[Working data — start]
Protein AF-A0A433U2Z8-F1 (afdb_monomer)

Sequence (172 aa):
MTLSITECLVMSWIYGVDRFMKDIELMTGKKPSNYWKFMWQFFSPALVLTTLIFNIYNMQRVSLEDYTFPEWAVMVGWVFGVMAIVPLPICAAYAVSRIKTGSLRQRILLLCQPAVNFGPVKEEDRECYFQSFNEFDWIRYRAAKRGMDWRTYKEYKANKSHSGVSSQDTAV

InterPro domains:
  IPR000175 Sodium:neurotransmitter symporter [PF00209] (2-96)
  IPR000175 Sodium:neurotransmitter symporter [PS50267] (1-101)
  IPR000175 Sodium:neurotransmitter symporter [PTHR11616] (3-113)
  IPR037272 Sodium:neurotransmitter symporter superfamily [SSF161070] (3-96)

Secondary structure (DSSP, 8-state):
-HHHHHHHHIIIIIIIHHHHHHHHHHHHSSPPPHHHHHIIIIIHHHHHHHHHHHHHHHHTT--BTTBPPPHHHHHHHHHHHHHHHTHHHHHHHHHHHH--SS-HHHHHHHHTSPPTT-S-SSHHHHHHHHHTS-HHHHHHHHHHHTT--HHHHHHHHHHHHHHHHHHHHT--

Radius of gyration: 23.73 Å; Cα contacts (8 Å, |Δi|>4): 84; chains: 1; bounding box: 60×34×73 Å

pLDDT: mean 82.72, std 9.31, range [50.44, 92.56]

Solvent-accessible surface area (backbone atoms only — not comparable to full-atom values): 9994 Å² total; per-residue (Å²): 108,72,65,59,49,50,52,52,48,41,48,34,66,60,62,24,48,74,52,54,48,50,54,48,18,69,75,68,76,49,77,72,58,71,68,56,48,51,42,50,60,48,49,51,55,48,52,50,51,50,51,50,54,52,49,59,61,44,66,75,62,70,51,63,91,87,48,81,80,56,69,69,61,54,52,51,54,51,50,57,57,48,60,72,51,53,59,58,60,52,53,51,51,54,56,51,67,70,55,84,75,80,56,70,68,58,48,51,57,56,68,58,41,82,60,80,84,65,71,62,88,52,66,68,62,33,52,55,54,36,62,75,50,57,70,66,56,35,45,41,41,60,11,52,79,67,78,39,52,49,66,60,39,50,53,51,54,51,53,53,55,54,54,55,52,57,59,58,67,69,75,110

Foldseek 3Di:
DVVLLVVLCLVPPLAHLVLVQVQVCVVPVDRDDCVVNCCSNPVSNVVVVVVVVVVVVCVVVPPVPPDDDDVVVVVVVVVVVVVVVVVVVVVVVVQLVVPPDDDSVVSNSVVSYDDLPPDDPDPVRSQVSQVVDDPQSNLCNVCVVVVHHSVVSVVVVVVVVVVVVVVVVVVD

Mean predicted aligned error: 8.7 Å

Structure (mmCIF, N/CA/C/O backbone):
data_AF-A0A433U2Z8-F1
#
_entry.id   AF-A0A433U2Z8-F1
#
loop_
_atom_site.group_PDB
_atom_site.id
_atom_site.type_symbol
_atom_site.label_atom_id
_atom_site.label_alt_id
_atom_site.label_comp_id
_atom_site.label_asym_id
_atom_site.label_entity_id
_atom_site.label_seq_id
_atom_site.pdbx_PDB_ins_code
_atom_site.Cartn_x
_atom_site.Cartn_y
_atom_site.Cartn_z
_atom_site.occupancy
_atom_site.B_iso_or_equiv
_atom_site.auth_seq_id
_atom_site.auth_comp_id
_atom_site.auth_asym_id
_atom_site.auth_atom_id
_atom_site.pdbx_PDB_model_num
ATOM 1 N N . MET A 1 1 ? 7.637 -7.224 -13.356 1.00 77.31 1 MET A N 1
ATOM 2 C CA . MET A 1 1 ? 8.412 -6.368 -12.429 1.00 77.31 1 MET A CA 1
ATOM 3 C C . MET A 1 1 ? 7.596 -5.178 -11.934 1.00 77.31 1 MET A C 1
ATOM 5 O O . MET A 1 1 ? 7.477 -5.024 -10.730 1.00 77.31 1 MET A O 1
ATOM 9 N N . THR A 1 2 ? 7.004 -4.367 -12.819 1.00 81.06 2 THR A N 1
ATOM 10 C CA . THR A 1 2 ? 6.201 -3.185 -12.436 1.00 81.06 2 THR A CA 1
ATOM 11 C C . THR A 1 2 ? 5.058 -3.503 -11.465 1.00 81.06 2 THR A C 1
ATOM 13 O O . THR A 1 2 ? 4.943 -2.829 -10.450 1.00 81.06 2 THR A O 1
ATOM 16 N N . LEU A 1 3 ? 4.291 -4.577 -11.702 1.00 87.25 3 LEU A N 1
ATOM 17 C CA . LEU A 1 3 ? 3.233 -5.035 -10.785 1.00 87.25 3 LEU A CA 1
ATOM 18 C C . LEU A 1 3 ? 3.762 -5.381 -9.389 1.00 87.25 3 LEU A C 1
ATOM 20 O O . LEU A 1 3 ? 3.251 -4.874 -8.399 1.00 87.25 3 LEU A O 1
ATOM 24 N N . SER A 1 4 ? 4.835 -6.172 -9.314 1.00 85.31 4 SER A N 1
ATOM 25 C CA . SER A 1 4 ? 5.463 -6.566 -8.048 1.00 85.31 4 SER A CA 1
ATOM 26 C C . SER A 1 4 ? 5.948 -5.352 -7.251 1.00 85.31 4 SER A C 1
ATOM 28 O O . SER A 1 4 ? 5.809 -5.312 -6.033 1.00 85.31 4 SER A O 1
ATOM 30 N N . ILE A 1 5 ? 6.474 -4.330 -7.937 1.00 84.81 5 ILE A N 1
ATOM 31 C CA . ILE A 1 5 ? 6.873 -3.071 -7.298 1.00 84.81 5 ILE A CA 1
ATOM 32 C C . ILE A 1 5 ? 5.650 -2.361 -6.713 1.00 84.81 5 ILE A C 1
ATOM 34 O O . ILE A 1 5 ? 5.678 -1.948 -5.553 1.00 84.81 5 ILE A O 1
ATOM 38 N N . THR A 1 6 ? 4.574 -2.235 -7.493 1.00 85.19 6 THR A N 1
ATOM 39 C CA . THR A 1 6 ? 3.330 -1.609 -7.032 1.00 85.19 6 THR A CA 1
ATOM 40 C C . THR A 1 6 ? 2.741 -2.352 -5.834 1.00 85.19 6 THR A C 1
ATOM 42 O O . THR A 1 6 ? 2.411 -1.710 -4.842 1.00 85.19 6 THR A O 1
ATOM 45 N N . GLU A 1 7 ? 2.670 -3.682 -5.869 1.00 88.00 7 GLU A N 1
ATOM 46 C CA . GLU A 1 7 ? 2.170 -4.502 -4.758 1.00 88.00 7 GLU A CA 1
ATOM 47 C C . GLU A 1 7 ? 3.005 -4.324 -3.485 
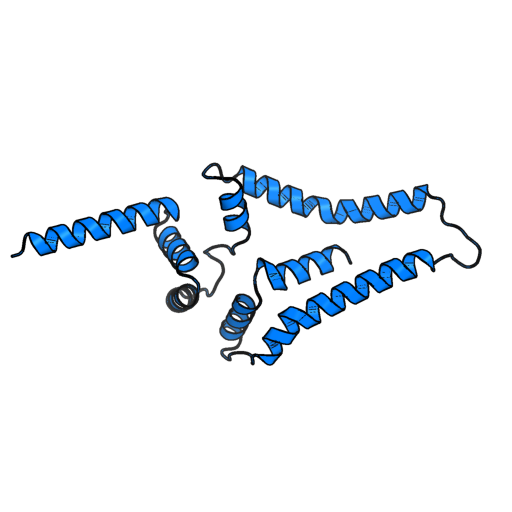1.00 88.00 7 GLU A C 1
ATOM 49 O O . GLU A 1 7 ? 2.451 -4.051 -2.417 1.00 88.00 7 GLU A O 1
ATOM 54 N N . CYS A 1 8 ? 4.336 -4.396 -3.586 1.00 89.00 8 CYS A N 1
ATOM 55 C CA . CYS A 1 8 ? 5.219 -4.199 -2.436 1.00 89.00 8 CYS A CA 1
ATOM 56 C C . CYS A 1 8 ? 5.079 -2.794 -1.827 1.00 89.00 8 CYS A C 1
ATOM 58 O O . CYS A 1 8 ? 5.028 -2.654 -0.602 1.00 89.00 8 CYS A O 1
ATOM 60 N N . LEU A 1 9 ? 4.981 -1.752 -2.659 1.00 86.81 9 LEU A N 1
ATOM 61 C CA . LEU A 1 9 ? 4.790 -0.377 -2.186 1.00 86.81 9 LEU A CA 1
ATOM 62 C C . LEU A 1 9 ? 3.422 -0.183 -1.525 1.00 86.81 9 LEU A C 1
[Working data — finish]
[Working data — start]
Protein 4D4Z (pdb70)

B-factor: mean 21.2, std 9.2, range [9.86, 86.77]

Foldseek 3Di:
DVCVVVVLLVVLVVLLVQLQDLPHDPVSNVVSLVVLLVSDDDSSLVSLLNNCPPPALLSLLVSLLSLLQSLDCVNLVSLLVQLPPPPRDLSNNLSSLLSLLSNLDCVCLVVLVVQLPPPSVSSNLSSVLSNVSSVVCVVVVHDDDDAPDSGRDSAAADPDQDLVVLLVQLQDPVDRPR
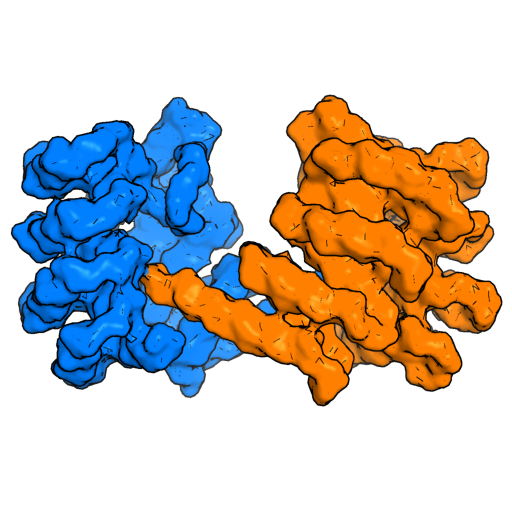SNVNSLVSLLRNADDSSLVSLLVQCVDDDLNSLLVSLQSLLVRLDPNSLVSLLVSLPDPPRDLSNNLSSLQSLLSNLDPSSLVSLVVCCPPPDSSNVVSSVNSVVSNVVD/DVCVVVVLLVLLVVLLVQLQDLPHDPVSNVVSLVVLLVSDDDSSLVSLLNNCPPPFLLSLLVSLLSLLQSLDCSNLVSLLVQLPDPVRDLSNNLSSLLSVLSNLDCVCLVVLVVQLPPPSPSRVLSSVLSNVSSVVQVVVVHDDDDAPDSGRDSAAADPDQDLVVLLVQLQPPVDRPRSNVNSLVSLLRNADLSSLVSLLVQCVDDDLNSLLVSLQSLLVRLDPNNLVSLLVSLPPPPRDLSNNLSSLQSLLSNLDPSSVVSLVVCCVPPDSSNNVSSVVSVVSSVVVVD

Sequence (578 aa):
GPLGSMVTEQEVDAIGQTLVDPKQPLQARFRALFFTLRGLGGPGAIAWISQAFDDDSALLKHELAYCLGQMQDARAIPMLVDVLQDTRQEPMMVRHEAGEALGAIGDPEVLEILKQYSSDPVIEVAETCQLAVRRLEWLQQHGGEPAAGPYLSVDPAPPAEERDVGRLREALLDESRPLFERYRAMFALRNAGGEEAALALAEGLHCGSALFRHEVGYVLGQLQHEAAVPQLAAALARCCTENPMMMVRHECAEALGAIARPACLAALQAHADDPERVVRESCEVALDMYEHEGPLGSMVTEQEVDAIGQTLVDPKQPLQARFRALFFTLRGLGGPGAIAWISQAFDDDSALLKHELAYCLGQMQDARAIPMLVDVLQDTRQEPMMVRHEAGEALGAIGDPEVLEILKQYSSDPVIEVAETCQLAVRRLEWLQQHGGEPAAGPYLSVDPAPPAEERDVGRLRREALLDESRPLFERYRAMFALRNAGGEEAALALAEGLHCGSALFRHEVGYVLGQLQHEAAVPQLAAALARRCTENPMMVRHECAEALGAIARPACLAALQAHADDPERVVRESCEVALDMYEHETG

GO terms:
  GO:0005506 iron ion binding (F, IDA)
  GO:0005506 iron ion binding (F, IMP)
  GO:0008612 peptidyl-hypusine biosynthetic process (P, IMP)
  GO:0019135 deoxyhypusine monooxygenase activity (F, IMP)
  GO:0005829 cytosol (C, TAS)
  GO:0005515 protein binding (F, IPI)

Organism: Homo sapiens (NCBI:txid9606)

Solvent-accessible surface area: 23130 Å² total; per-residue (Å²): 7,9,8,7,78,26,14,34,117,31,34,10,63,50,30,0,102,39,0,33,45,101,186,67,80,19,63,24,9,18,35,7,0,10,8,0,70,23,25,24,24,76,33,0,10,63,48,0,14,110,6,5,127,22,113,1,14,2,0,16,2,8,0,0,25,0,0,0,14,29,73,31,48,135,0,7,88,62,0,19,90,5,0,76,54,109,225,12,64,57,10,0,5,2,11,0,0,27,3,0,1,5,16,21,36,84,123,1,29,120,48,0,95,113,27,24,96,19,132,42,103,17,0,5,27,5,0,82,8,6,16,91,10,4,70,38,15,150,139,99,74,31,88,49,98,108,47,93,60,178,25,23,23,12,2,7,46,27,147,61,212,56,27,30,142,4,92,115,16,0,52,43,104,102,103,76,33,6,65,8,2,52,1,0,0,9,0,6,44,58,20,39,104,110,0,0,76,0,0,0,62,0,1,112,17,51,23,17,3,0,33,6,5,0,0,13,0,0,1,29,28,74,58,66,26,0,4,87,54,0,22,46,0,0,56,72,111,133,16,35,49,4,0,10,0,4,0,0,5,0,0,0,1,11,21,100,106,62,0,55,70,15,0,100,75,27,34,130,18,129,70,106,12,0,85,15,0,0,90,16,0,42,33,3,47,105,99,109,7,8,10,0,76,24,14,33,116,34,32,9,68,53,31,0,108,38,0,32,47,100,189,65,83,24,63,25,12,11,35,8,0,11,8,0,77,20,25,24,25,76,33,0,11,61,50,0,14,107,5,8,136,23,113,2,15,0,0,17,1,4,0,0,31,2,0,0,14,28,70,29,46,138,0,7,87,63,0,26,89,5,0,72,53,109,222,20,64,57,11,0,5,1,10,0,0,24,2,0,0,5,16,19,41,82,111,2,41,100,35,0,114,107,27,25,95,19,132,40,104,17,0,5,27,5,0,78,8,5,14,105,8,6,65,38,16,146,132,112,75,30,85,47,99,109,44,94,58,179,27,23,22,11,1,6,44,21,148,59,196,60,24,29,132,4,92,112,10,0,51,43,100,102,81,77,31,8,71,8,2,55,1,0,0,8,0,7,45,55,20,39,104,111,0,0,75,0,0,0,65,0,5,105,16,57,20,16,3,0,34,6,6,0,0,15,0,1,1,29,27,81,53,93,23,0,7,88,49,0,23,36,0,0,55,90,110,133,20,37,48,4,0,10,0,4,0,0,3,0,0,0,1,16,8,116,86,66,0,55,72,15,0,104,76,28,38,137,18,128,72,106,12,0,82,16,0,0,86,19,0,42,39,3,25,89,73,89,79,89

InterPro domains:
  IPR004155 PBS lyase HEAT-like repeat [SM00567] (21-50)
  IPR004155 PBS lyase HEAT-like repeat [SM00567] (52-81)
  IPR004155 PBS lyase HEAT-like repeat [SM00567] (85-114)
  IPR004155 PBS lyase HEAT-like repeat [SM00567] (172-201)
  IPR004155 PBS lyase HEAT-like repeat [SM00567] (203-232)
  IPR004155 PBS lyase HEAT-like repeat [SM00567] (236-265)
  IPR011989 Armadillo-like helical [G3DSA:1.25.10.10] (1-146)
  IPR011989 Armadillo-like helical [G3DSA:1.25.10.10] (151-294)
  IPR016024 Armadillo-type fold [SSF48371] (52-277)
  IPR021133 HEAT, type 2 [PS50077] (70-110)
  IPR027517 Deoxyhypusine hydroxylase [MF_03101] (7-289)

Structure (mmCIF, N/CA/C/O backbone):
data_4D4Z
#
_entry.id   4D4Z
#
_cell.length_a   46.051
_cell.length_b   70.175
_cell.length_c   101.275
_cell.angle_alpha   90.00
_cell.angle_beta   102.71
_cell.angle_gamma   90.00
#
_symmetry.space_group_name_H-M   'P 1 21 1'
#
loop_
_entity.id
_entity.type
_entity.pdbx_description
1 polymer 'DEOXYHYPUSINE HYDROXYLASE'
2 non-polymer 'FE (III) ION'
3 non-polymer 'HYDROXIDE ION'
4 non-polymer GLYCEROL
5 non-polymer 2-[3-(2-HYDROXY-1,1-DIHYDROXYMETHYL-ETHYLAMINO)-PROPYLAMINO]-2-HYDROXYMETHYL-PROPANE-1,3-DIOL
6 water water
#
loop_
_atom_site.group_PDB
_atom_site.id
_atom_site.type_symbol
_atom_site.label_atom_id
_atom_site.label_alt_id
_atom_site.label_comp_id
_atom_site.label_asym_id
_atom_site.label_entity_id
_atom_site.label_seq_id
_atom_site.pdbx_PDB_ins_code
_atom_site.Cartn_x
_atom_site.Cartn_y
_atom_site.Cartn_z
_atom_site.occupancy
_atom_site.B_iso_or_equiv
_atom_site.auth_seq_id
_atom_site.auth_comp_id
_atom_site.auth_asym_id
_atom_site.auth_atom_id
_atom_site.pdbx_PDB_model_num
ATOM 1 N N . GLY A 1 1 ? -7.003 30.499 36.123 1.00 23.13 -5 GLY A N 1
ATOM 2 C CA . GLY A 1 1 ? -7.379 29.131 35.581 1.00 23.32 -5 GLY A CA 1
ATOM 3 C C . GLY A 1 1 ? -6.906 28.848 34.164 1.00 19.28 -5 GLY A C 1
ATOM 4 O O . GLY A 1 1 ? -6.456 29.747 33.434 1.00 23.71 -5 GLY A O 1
[Working data — finish]
Required action -
Using the data above, repeat exactly the lines that begin at the line with "Protein AF-A0A433U2Z8-F1 (afdb_monomer)" and end at the line with "IPR000175 Sodium:neurotransmitter symporter [PF00209]", both ends included.

Your solution -
Protein AF-A0A433U2Z8-F1 (afdb_monomer)

Sequence (172 aa):
MTLSITECLVMSWIYGVDRFMKDIELMTGKKPSNYWKFMWQFFSPALVLTTLIFNIYNMQRVSLEDYTFPEWAVMVGWVFGVMAIVPLPICAAYAVSRIKTGSLRQRILLLCQPAVNFGPVKEEDRECYFQSFNEFDWIRYRAAKRGMDWRTYKEYKANKSHSGVSSQDTAV

InterPro domains:
  IPR000175 Sodium:neurotransmitter symporter [PF00209] (2-96)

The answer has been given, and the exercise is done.